**ASSIGNED TASK:** Exactly as they appear below, repeat the lines from the one with "ATOM 107 O O" through the one with "ATOM 133 C CA", and no others.

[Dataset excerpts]
┄┄┄┄┄┄┄┄┄┄

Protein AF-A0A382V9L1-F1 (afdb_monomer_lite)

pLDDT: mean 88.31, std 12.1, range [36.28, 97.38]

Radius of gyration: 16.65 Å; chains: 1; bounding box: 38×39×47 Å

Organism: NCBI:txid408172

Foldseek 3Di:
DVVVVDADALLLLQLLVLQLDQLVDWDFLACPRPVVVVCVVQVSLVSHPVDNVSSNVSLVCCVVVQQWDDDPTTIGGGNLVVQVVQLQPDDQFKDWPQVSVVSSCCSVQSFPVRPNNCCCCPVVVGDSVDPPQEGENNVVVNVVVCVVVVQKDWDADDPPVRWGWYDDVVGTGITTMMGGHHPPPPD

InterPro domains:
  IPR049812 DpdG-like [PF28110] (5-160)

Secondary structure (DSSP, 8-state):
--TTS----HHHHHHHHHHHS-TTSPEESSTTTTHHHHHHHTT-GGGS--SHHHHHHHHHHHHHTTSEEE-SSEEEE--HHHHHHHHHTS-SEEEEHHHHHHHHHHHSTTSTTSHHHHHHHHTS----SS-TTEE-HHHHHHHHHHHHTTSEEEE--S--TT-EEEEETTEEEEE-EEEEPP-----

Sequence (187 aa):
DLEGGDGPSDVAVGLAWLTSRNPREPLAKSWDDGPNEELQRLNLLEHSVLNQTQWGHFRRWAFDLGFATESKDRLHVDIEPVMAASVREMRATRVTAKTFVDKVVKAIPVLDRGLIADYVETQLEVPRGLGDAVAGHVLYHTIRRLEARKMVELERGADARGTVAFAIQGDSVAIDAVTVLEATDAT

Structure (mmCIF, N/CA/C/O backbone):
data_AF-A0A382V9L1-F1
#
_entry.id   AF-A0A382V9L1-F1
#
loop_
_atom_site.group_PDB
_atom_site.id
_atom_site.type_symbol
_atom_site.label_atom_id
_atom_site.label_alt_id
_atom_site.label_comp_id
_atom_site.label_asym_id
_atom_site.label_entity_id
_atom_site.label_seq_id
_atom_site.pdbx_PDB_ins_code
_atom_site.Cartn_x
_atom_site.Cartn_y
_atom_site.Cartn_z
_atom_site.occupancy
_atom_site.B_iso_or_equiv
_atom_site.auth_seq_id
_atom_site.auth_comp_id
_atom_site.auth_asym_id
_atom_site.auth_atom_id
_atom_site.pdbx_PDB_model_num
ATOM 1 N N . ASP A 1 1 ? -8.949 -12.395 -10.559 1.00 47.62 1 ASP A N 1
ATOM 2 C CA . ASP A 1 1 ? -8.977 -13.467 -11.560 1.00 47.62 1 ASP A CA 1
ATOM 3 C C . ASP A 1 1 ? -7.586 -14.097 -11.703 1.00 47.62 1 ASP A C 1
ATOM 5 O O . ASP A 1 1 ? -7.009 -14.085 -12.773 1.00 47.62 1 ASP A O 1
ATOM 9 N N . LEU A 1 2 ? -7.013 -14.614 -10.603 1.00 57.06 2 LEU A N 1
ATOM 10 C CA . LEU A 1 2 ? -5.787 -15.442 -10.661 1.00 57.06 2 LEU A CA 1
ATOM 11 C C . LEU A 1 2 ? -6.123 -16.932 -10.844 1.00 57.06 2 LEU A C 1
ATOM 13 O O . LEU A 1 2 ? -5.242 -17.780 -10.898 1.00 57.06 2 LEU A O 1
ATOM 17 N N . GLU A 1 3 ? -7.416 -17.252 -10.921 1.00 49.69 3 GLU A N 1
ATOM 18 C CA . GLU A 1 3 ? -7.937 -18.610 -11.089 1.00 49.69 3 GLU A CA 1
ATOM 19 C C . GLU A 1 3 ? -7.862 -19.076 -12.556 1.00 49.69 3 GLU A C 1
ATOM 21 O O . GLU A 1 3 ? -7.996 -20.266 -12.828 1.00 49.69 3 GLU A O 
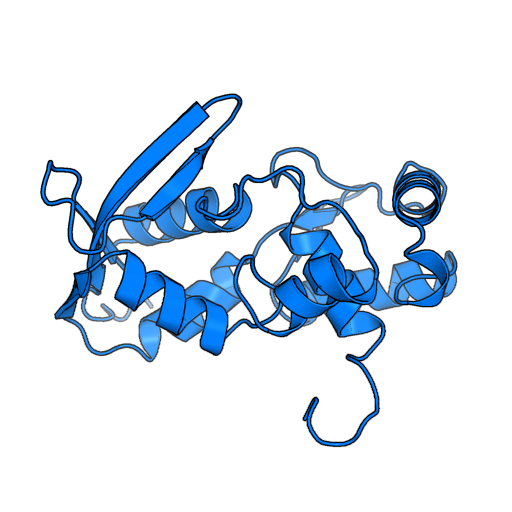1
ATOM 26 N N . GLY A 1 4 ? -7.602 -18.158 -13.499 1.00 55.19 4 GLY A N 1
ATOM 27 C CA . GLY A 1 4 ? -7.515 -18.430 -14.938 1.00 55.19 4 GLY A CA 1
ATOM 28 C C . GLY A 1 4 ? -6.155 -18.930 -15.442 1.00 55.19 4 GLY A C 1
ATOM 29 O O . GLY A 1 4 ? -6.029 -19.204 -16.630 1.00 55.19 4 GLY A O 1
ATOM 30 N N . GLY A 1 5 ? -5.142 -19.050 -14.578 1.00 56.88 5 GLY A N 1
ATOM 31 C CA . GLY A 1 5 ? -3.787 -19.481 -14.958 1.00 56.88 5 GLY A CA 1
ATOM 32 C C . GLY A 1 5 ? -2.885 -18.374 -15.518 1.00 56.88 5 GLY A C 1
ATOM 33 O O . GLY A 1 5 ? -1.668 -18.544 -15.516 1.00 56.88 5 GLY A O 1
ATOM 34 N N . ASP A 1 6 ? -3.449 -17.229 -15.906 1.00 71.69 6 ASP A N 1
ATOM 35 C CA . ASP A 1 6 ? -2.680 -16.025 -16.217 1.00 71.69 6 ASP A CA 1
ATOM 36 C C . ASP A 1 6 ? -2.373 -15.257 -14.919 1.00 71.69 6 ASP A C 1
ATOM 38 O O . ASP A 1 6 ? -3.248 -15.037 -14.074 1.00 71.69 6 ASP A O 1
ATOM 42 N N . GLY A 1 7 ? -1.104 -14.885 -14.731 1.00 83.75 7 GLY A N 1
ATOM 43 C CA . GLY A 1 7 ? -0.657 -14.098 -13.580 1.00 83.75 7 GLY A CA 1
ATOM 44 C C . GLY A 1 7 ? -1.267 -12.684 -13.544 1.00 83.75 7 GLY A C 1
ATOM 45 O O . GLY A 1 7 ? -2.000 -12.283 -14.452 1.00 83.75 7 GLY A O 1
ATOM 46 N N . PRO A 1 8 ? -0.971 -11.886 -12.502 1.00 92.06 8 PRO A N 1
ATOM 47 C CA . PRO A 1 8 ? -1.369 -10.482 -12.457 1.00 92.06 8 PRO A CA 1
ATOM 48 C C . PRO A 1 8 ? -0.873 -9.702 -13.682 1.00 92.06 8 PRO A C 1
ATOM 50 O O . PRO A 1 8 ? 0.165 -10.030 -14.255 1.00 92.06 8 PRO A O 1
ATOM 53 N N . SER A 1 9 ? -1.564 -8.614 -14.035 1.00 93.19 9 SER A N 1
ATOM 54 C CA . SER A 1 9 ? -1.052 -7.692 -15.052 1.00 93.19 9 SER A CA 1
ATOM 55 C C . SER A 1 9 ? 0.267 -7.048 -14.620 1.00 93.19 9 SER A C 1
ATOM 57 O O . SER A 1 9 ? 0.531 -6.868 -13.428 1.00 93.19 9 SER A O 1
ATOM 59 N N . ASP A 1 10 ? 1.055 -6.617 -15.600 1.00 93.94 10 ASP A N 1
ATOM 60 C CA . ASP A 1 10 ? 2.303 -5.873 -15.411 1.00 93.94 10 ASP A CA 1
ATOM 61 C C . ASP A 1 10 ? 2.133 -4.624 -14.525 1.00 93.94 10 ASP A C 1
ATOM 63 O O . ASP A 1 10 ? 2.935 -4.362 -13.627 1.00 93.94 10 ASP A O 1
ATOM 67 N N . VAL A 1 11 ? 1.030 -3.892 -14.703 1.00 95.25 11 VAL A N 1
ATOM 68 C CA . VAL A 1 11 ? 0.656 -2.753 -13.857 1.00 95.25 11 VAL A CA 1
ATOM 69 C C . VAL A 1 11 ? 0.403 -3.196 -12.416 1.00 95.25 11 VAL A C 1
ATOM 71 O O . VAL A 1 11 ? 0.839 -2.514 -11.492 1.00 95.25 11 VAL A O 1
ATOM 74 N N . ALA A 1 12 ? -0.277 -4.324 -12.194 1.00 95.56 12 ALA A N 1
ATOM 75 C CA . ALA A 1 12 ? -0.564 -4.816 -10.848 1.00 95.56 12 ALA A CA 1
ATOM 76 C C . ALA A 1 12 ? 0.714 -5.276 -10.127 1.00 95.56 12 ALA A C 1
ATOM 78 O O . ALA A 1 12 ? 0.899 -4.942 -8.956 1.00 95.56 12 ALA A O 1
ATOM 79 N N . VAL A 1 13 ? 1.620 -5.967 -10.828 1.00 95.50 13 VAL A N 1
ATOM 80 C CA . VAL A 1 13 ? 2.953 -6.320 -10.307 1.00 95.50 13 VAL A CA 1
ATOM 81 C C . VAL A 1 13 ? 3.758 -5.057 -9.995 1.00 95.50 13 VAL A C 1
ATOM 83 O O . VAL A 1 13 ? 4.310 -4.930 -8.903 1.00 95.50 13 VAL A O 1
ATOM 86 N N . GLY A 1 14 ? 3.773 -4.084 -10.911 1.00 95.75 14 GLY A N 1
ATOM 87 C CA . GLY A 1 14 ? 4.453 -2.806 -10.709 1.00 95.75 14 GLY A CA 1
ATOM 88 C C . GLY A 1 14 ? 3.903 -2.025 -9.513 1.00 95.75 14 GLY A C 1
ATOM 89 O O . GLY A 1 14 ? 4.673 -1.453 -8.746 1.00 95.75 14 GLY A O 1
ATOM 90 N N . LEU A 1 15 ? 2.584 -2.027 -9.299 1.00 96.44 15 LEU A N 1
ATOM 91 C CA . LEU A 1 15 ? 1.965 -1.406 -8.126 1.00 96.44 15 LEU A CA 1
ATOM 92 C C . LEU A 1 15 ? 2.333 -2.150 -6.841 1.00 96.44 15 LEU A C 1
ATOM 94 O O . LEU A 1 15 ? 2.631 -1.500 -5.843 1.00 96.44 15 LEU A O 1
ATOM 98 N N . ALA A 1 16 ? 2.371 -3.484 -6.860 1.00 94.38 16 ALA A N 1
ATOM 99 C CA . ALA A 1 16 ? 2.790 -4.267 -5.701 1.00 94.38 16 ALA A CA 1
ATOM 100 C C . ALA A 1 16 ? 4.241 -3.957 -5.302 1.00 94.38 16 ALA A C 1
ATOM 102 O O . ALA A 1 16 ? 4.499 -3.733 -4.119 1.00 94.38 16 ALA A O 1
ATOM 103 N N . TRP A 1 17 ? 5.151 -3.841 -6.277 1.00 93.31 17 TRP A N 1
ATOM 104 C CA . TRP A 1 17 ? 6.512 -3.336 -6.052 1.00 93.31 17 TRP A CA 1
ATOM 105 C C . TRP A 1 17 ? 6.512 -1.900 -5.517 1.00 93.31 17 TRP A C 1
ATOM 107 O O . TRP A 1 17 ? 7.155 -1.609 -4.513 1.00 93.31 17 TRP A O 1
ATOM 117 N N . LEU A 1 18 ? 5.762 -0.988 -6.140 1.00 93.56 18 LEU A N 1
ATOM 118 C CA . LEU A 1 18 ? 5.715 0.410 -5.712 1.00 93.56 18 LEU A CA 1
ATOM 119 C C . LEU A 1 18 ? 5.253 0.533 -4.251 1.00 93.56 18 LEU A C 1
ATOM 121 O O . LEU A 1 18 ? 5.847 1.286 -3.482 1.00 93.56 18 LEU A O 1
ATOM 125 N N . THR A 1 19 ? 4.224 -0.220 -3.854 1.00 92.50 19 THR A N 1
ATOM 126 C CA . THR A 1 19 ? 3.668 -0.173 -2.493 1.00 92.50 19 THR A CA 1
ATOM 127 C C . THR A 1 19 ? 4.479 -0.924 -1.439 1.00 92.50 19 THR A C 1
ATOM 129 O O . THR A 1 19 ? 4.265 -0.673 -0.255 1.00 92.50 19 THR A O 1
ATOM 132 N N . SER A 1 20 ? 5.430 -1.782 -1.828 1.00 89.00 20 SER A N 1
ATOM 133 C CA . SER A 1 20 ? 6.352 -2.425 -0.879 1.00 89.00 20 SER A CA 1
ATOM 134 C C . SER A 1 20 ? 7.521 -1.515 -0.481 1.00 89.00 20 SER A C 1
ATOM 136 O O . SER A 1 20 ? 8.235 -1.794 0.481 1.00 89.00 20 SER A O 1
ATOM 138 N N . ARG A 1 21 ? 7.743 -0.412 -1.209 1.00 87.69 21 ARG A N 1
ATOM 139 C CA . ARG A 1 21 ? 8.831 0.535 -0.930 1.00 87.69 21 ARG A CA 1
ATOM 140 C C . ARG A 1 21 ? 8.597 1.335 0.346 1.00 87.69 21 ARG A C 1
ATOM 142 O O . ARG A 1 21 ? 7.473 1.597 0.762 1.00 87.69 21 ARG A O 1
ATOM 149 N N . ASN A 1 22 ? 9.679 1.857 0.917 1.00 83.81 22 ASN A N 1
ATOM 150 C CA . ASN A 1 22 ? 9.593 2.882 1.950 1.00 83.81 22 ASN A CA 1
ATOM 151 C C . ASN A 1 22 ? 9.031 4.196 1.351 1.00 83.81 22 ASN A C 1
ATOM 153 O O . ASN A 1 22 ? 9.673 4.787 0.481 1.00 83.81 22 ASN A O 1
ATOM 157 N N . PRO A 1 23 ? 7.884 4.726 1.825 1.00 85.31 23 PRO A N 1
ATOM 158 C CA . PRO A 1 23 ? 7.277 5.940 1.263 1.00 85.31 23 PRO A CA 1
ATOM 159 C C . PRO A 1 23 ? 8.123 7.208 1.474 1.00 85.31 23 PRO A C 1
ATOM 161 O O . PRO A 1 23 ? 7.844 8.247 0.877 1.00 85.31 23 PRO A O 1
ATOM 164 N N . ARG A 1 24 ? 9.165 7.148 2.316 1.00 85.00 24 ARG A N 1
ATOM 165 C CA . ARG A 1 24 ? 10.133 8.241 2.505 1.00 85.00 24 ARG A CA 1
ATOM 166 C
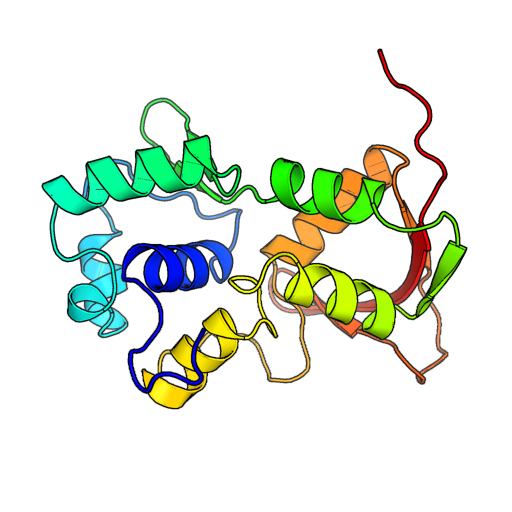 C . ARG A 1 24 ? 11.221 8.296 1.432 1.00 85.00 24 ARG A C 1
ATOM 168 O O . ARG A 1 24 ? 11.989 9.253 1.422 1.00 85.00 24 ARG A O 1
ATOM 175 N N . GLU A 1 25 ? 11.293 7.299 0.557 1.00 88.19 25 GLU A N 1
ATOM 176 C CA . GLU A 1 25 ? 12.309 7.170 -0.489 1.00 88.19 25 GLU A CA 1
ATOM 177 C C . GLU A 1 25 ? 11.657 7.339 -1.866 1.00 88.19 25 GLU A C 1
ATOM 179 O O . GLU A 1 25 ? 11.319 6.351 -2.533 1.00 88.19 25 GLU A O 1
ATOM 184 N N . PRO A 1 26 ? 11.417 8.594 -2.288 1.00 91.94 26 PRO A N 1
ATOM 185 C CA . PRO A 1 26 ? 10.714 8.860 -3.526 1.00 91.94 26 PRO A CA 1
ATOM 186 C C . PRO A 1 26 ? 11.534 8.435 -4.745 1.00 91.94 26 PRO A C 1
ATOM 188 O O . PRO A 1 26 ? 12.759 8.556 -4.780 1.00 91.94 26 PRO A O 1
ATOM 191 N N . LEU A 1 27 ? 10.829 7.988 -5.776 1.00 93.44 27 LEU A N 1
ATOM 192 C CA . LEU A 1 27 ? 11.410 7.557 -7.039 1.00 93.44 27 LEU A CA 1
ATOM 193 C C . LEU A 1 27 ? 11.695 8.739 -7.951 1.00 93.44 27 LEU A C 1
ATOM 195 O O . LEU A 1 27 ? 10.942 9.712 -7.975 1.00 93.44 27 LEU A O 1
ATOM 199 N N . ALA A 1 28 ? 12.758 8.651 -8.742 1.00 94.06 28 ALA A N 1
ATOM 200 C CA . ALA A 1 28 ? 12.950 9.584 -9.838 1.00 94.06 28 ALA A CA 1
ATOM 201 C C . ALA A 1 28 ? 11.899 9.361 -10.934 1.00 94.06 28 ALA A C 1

┄┄┄┄┄┄┄┄┄┄

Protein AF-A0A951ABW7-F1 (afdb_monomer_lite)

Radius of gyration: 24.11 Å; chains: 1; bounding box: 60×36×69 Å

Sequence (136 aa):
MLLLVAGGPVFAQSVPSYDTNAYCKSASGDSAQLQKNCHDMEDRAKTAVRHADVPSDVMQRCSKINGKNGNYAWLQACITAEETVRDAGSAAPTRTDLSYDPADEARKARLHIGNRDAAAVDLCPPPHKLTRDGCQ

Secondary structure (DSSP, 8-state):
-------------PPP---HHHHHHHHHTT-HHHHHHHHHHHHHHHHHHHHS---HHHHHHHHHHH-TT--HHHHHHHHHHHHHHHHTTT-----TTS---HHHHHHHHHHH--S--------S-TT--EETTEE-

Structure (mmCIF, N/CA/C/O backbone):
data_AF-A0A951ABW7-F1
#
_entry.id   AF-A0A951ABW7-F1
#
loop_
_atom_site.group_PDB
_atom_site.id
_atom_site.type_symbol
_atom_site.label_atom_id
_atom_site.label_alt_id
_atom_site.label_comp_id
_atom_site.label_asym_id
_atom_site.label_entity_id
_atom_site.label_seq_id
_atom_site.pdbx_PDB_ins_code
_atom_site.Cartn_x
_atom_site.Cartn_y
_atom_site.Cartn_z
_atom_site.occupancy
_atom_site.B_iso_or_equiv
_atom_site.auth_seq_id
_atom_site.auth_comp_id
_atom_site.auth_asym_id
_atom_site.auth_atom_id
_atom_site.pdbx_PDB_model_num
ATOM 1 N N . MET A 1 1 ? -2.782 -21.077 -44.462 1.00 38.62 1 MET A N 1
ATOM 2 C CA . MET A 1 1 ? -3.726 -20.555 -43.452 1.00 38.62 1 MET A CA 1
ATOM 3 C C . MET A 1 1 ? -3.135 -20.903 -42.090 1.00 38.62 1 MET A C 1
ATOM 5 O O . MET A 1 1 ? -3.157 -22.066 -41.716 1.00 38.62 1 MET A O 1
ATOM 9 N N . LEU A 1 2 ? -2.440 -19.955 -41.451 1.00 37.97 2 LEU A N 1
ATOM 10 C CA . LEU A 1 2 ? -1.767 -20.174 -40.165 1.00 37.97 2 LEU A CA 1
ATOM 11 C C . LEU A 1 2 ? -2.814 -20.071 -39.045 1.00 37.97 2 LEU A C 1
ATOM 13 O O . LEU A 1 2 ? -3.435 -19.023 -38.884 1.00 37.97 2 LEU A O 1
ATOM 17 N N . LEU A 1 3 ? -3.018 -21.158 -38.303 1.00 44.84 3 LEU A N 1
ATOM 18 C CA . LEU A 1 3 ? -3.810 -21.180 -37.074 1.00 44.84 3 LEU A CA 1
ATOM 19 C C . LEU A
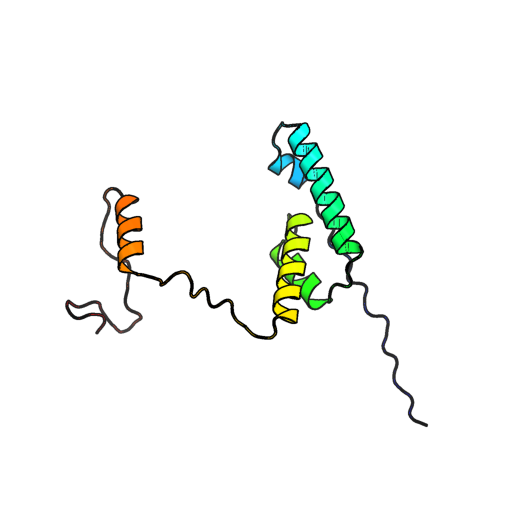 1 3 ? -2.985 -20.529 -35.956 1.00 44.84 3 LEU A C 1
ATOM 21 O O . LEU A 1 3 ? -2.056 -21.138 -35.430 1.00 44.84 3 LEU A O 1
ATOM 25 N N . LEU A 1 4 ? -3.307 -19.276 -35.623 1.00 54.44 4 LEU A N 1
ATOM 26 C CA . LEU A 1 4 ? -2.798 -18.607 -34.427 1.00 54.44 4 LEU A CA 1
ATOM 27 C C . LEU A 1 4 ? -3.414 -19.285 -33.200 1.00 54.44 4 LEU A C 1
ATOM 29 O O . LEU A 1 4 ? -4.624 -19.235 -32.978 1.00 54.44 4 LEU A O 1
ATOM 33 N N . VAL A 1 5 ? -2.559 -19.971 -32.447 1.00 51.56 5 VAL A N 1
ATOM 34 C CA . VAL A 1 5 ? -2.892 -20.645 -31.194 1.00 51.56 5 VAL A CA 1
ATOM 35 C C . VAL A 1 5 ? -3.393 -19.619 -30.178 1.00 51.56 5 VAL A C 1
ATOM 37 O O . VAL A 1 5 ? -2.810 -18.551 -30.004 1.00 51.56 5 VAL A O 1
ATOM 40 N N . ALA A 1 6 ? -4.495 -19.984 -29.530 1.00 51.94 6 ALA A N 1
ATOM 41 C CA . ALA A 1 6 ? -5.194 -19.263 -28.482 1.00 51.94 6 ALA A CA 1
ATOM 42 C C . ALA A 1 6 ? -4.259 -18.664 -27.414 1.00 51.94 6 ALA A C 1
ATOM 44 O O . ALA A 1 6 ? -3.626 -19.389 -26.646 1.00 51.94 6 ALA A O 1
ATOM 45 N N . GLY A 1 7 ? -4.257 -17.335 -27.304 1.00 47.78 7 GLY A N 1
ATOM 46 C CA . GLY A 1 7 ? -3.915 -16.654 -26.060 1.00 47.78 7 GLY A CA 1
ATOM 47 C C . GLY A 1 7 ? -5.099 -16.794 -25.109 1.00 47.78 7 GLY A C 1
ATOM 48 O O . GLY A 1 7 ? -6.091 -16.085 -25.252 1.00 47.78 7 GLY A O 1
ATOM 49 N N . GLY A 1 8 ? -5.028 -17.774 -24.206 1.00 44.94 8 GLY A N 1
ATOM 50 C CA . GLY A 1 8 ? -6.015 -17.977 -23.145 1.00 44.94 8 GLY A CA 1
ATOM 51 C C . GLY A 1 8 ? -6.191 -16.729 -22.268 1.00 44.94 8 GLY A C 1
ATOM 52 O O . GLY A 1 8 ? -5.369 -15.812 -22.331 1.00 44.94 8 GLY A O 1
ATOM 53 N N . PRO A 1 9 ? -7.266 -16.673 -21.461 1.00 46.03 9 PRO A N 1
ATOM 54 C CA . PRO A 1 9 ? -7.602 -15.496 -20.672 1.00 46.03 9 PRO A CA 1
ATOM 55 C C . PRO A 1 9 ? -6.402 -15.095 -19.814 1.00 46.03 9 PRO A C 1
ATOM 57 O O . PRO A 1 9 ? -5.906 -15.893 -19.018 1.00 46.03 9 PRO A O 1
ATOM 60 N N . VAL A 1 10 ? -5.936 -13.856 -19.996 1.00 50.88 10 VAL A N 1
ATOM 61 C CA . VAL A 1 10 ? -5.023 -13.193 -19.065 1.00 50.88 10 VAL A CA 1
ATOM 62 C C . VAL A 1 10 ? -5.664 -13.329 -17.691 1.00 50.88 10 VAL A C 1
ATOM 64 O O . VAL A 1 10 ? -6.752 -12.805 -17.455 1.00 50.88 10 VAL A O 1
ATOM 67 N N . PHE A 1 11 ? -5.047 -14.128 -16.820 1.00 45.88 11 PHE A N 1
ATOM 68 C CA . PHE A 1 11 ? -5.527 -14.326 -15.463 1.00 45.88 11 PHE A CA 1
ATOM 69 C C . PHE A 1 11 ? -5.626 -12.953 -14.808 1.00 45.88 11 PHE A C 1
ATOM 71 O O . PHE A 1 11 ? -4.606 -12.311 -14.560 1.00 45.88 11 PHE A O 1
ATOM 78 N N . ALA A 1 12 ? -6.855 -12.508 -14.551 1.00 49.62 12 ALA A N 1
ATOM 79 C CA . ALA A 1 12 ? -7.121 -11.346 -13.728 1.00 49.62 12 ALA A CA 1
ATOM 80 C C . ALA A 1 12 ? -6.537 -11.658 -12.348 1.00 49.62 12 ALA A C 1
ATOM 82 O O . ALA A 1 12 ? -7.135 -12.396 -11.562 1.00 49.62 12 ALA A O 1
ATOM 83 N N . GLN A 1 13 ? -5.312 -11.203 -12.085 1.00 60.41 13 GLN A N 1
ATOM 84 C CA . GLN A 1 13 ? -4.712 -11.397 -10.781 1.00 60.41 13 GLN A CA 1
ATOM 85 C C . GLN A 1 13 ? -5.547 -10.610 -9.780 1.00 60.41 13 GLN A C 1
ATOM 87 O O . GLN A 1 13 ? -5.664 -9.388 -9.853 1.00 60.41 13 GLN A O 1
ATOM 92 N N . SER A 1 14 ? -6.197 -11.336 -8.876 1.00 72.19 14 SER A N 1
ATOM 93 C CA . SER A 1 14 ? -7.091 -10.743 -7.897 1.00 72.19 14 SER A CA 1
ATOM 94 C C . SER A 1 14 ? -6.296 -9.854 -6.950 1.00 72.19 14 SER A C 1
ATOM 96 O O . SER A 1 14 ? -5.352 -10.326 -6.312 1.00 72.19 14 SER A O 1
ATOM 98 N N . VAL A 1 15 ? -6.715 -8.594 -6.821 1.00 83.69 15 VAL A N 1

┄┄┄┄┄┄┄┄┄┄

**RESULT FOR THIS TASK:**
ATOM 107 O O . TRP A 1 17 ? 7.155 -1.609 -4.513 1.00 93.31 17 TRP A O 1
ATOM 117 N N . LEU A 1 18 ? 5.762 -0.988 -6.140 1.00 93.56 18 LEU A N 1
ATOM 118 C CA . LEU A 1 18 ? 5.715 0.410 -5.712 1.00 93.56 18 LEU A CA 1
ATOM 119 C C . LEU A 1 18 ? 5.253 0.533 -4.251 1.00 93.56 18 LEU A C 1
ATOM 121 O O . LEU A 1 18 ? 5.847 1.286 -3.482 1.00 93.56 18 LEU A O 1
ATOM 125 N N . THR A 1 19 ? 4.224 -0.220 -3.854 1.00 92.50 19 THR A N 1
ATOM 126 C CA . THR A 1 19 ? 3.668 -0.173 -2.493 1.00 92.50 19 THR A CA 1
ATOM 127 C C . THR A 1 19 ? 4.479 -0.924 -1.439 1.00 92.50 19 THR A C 1
ATOM 129 O O . THR A 1 19 ? 4.265 -0.673 -0.255 1.00 92.50 19 THR A O 1
ATOM 132 N N . SER A 1 20 ? 5.430 -1.782 -1.828 1.00 89.00 20 SER A N 1
ATOM 133 C CA . SER A 1 20 ? 6.352 -2.425 -0.879 1.00 89.00 20 SER A CA 1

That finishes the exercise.